Bab 2: Di Rumah Nenek
Selama tinggal di rumah nenek, Syifa tak pernah merasa diabaikan oleh Arghi dan Lita. Seperti yang sudah pernah mereka katakan, setiap minggunya keduanya akan selalu mengunjungi putri semata wayang mereka itu. Bersama Barry juga tentunya. Tak jarang, Barry juga akan menginap di sana jika sekolah sedang libur.
Tiga bulan berjalan, keadaan masih baik-baik saja. Hingga pada bulan berikutnya, sebuah ketegangan antara nenek dan Syifa terjadi. Penyebabnya karena Barry.
"Ya ampun, Barry ...," pekik nenek saat menemukan Barry dan Syifa. "Kenapa jadi begini?"
Barry yang kepergok oleh nenek sedang berbuat jahat pada Syifa, gelagapan seketika.

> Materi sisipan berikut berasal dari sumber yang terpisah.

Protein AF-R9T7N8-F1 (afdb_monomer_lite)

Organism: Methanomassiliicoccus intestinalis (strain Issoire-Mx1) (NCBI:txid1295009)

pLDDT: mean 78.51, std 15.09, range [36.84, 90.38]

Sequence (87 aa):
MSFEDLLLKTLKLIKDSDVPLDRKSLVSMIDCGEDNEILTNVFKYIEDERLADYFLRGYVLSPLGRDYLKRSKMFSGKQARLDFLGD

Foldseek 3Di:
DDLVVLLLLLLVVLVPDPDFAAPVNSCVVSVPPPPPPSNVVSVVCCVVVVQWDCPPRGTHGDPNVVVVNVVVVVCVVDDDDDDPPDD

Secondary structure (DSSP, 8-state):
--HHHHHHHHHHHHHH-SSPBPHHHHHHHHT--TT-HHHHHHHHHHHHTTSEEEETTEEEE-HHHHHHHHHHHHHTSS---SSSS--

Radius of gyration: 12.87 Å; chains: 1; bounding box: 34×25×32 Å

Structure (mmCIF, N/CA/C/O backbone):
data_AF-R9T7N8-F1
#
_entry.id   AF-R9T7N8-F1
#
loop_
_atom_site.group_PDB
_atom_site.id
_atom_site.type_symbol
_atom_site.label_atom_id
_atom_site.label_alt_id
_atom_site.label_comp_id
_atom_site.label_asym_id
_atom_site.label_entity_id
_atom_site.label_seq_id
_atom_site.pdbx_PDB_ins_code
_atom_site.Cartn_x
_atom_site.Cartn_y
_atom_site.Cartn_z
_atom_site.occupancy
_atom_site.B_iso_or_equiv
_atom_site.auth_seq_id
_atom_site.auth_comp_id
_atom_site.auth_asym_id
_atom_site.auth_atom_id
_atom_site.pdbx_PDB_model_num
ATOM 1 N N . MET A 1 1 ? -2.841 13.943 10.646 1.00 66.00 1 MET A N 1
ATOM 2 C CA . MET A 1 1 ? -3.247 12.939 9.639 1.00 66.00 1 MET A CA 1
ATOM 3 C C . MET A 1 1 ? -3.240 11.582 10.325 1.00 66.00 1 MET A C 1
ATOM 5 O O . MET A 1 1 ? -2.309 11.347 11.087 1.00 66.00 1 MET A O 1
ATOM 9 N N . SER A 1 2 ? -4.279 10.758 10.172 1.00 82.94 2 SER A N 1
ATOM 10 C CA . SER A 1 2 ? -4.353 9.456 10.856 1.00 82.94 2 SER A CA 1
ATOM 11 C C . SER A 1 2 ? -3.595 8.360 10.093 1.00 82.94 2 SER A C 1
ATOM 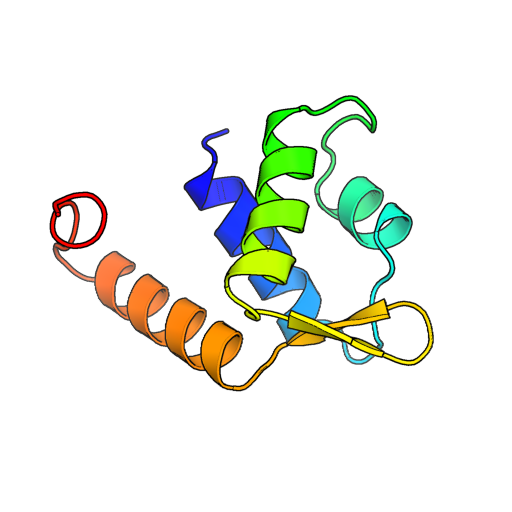13 O O . SER A 1 2 ? -3.275 8.532 8.915 1.00 82.94 2 SER A O 1
ATOM 15 N N . PHE A 1 3 ? -3.312 7.231 10.755 1.00 84.69 3 PHE A N 1
ATOM 16 C CA . PHE A 1 3 ? -2.723 6.049 10.110 1.00 84.69 3 PHE A CA 1
ATOM 17 C C . PHE A 1 3 ? -3.574 5.564 8.930 1.00 84.69 3 PHE A C 1
ATOM 19 O O . PHE A 1 3 ? -3.050 5.322 7.848 1.00 84.69 3 PHE A O 1
ATOM 26 N N . GLU A 1 4 ? -4.892 5.488 9.118 1.00 84.25 4 GLU A N 1
ATOM 27 C CA . GLU A 1 4 ? -5.831 5.022 8.095 1.00 84.25 4 GLU A CA 1
ATOM 28 C C . GLU A 1 4 ? -5.878 5.972 6.888 1.00 84.25 4 GLU A C 1
ATOM 30 O O . GLU A 1 4 ? -5.856 5.521 5.743 1.00 84.25 4 GLU A O 1
ATOM 35 N N . ASP A 1 5 ? -5.839 7.289 7.124 1.00 84.50 5 ASP A N 1
ATOM 36 C CA . ASP A 1 5 ? -5.750 8.278 6.042 1.00 84.50 5 ASP A CA 1
ATOM 37 C C . ASP A 1 5 ? -4.472 8.098 5.217 1.00 84.50 5 ASP A C 1
ATOM 39 O O . ASP A 1 5 ? -4.514 8.167 3.986 1.00 84.50 5 ASP A O 1
ATOM 43 N N . LEU A 1 6 ? -3.333 7.868 5.884 1.00 87.31 6 LEU A N 1
ATOM 44 C CA . LEU A 1 6 ? -2.050 7.636 5.220 1.00 87.31 6 LEU A CA 1
ATOM 45 C C . LEU A 1 6 ? -2.073 6.332 4.432 1.00 87.31 6 LEU A C 1
ATOM 47 O O . LEU A 1 6 ? -1.729 6.346 3.256 1.00 87.31 6 LEU A O 1
ATOM 51 N N . LEU A 1 7 ? -2.548 5.241 5.029 1.00 88.88 7 LEU A N 1
ATOM 52 C CA . LEU A 1 7 ? -2.686 3.948 4.366 1.00 88.88 7 LEU A CA 1
ATOM 53 C C . LEU A 1 7 ? -3.533 4.056 3.096 1.00 88.88 7 LEU A C 1
ATOM 55 O O . LEU A 1 7 ? -3.097 3.657 2.015 1.00 88.88 7 LEU A O 1
ATOM 59 N N . LEU A 1 8 ? -4.721 4.655 3.193 1.00 88.75 8 LEU A N 1
ATOM 60 C CA . LEU A 1 8 ? -5.610 4.825 2.047 1.00 88.75 8 LEU A CA 1
ATOM 61 C C . LEU A 1 8 ? -5.012 5.743 0.982 1.00 88.75 8 LEU A C 1
ATOM 63 O O . LEU A 1 8 ? -5.194 5.481 -0.208 1.00 88.75 8 LEU A O 1
ATOM 67 N N . LYS A 1 9 ? -4.310 6.809 1.381 1.00 88.62 9 LYS A N 1
ATOM 68 C CA . LYS A 1 9 ? -3.618 7.704 0.446 1.00 88.62 9 LYS A CA 1
ATOM 69 C C . LYS A 1 9 ? -2.498 6.958 -0.284 1.00 88.62 9 LYS A C 1
ATOM 71 O O . LYS A 1 9 ? -2.462 7.013 -1.509 1.00 88.62 9 LYS A O 1
ATOM 76 N N . THR A 1 10 ? -1.660 6.205 0.429 1.00 89.75 10 THR A N 1
ATOM 77 C CA . THR A 1 10 ? -0.572 5.396 -0.145 1.00 89.75 10 THR A CA 1
ATOM 78 C C . THR A 1 10 ? -1.104 4.355 -1.124 1.00 89.75 10 THR A C 1
ATOM 80 O O . THR A 1 10 ? -0.660 4.301 -2.267 1.00 89.75 10 THR A O 1
ATOM 83 N N . LEU A 1 11 ? -2.107 3.567 -0.727 1.00 90.06 11 LEU A N 1
ATOM 84 C CA . LEU A 1 11 ? -2.695 2.542 -1.593 1.00 90.06 11 LEU A CA 1
ATOM 85 C C . LEU A 1 11 ? -3.357 3.145 -2.839 1.00 90.06 11 LEU A C 1
ATOM 87 O O . LEU A 1 11 ? -3.267 2.564 -3.919 1.00 90.06 11 LEU A O 1
ATOM 91 N N . LYS A 1 12 ? -4.003 4.313 -2.717 1.00 90.00 12 LYS A N 1
ATOM 92 C CA . LYS A 1 12 ? -4.542 5.043 -3.875 1.00 90.00 12 LYS A CA 1
ATOM 93 C C . LYS A 1 12 ? -3.434 5.505 -4.813 1.00 90.00 12 LYS A C 1
ATOM 95 O O . LYS A 1 12 ? -3.572 5.288 -6.004 1.00 90.00 12 LYS A O 1
ATOM 100 N N . LEU A 1 13 ? -2.341 6.070 -4.299 1.00 90.19 13 LEU A N 1
ATOM 101 C CA . LEU A 1 13 ? -1.203 6.481 -5.130 1.00 90.19 13 LEU A CA 1
ATOM 102 C C . LEU A 1 13 ? -0.621 5.301 -5.911 1.00 90.19 13 LEU A C 1
ATOM 104 O O . LEU A 1 13 ? -0.409 5.415 -7.110 1.00 90.19 13 LEU A O 1
ATOM 108 N N . ILE A 1 14 ? -0.439 4.153 -5.255 1.00 89.31 14 ILE A N 1
ATOM 109 C CA . ILE A 1 14 ? 0.021 2.922 -5.914 1.00 89.31 14 ILE A CA 1
ATOM 110 C C . ILE A 1 14 ? -0.979 2.468 -6.989 1.00 89.31 14 ILE A C 1
ATOM 112 O O . ILE A 1 14 ? -0.577 1.995 -8.045 1.00 89.31 14 ILE A O 1
ATOM 116 N N . LYS A 1 15 ? -2.286 2.599 -6.733 1.00 88.50 15 LYS A N 1
ATOM 117 C CA . LYS A 1 15 ? -3.341 2.217 -7.681 1.00 88.50 15 LYS A CA 1
ATOM 118 C C . LYS A 1 15 ? -3.406 3.129 -8.909 1.00 88.50 15 LYS A C 1
ATOM 120 O O . LYS A 1 15 ? -3.624 2.636 -10.009 1.00 88.50 15 LYS A O 1
ATOM 125 N N . ASP A 1 16 ? -3.358 4.438 -8.683 1.00 87.06 16 ASP A N 1
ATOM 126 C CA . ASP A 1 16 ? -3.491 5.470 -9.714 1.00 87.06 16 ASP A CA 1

"Ne— Nenek?" ucap Barry terbata.
Syifa langsung berhamburan ke pelukan nenek. Napasnya sampai sesak karena tangisan yang begitu hebat.
"Nenek, Kak Bali jahat, Nek ...," lirih Syifa sedu sedan.
Nenek mengabaikan. Ia masih fokus berbicara dengan Barry. Menatap Barry dengan sangat intens.
“Barry, harusnya kamu berpikir, apa dampak dari semua ini. Kenapa kamu seceroboh ini, Sayang?” keluh Nenek. Ia menyayangkan apa yang sudah Barry lakukan.
"Maaf, Nek. Barry enggak sengaja," sesalnya.
Atensi nenek kemudian teralihkan pada Syifa yang masih berada di pelukannya. Ia berjongkok untuk menyamai posisi Syifa, lalu melepaskan pelukan anak itu. Di luar dugaan, bukan menenangkan gadis kecil itu, sang nenek justru malah melakukan hal sebaliknya.
Ia mencengkeram pundak Syifa erat, membuat cucunya meringis kesakitan.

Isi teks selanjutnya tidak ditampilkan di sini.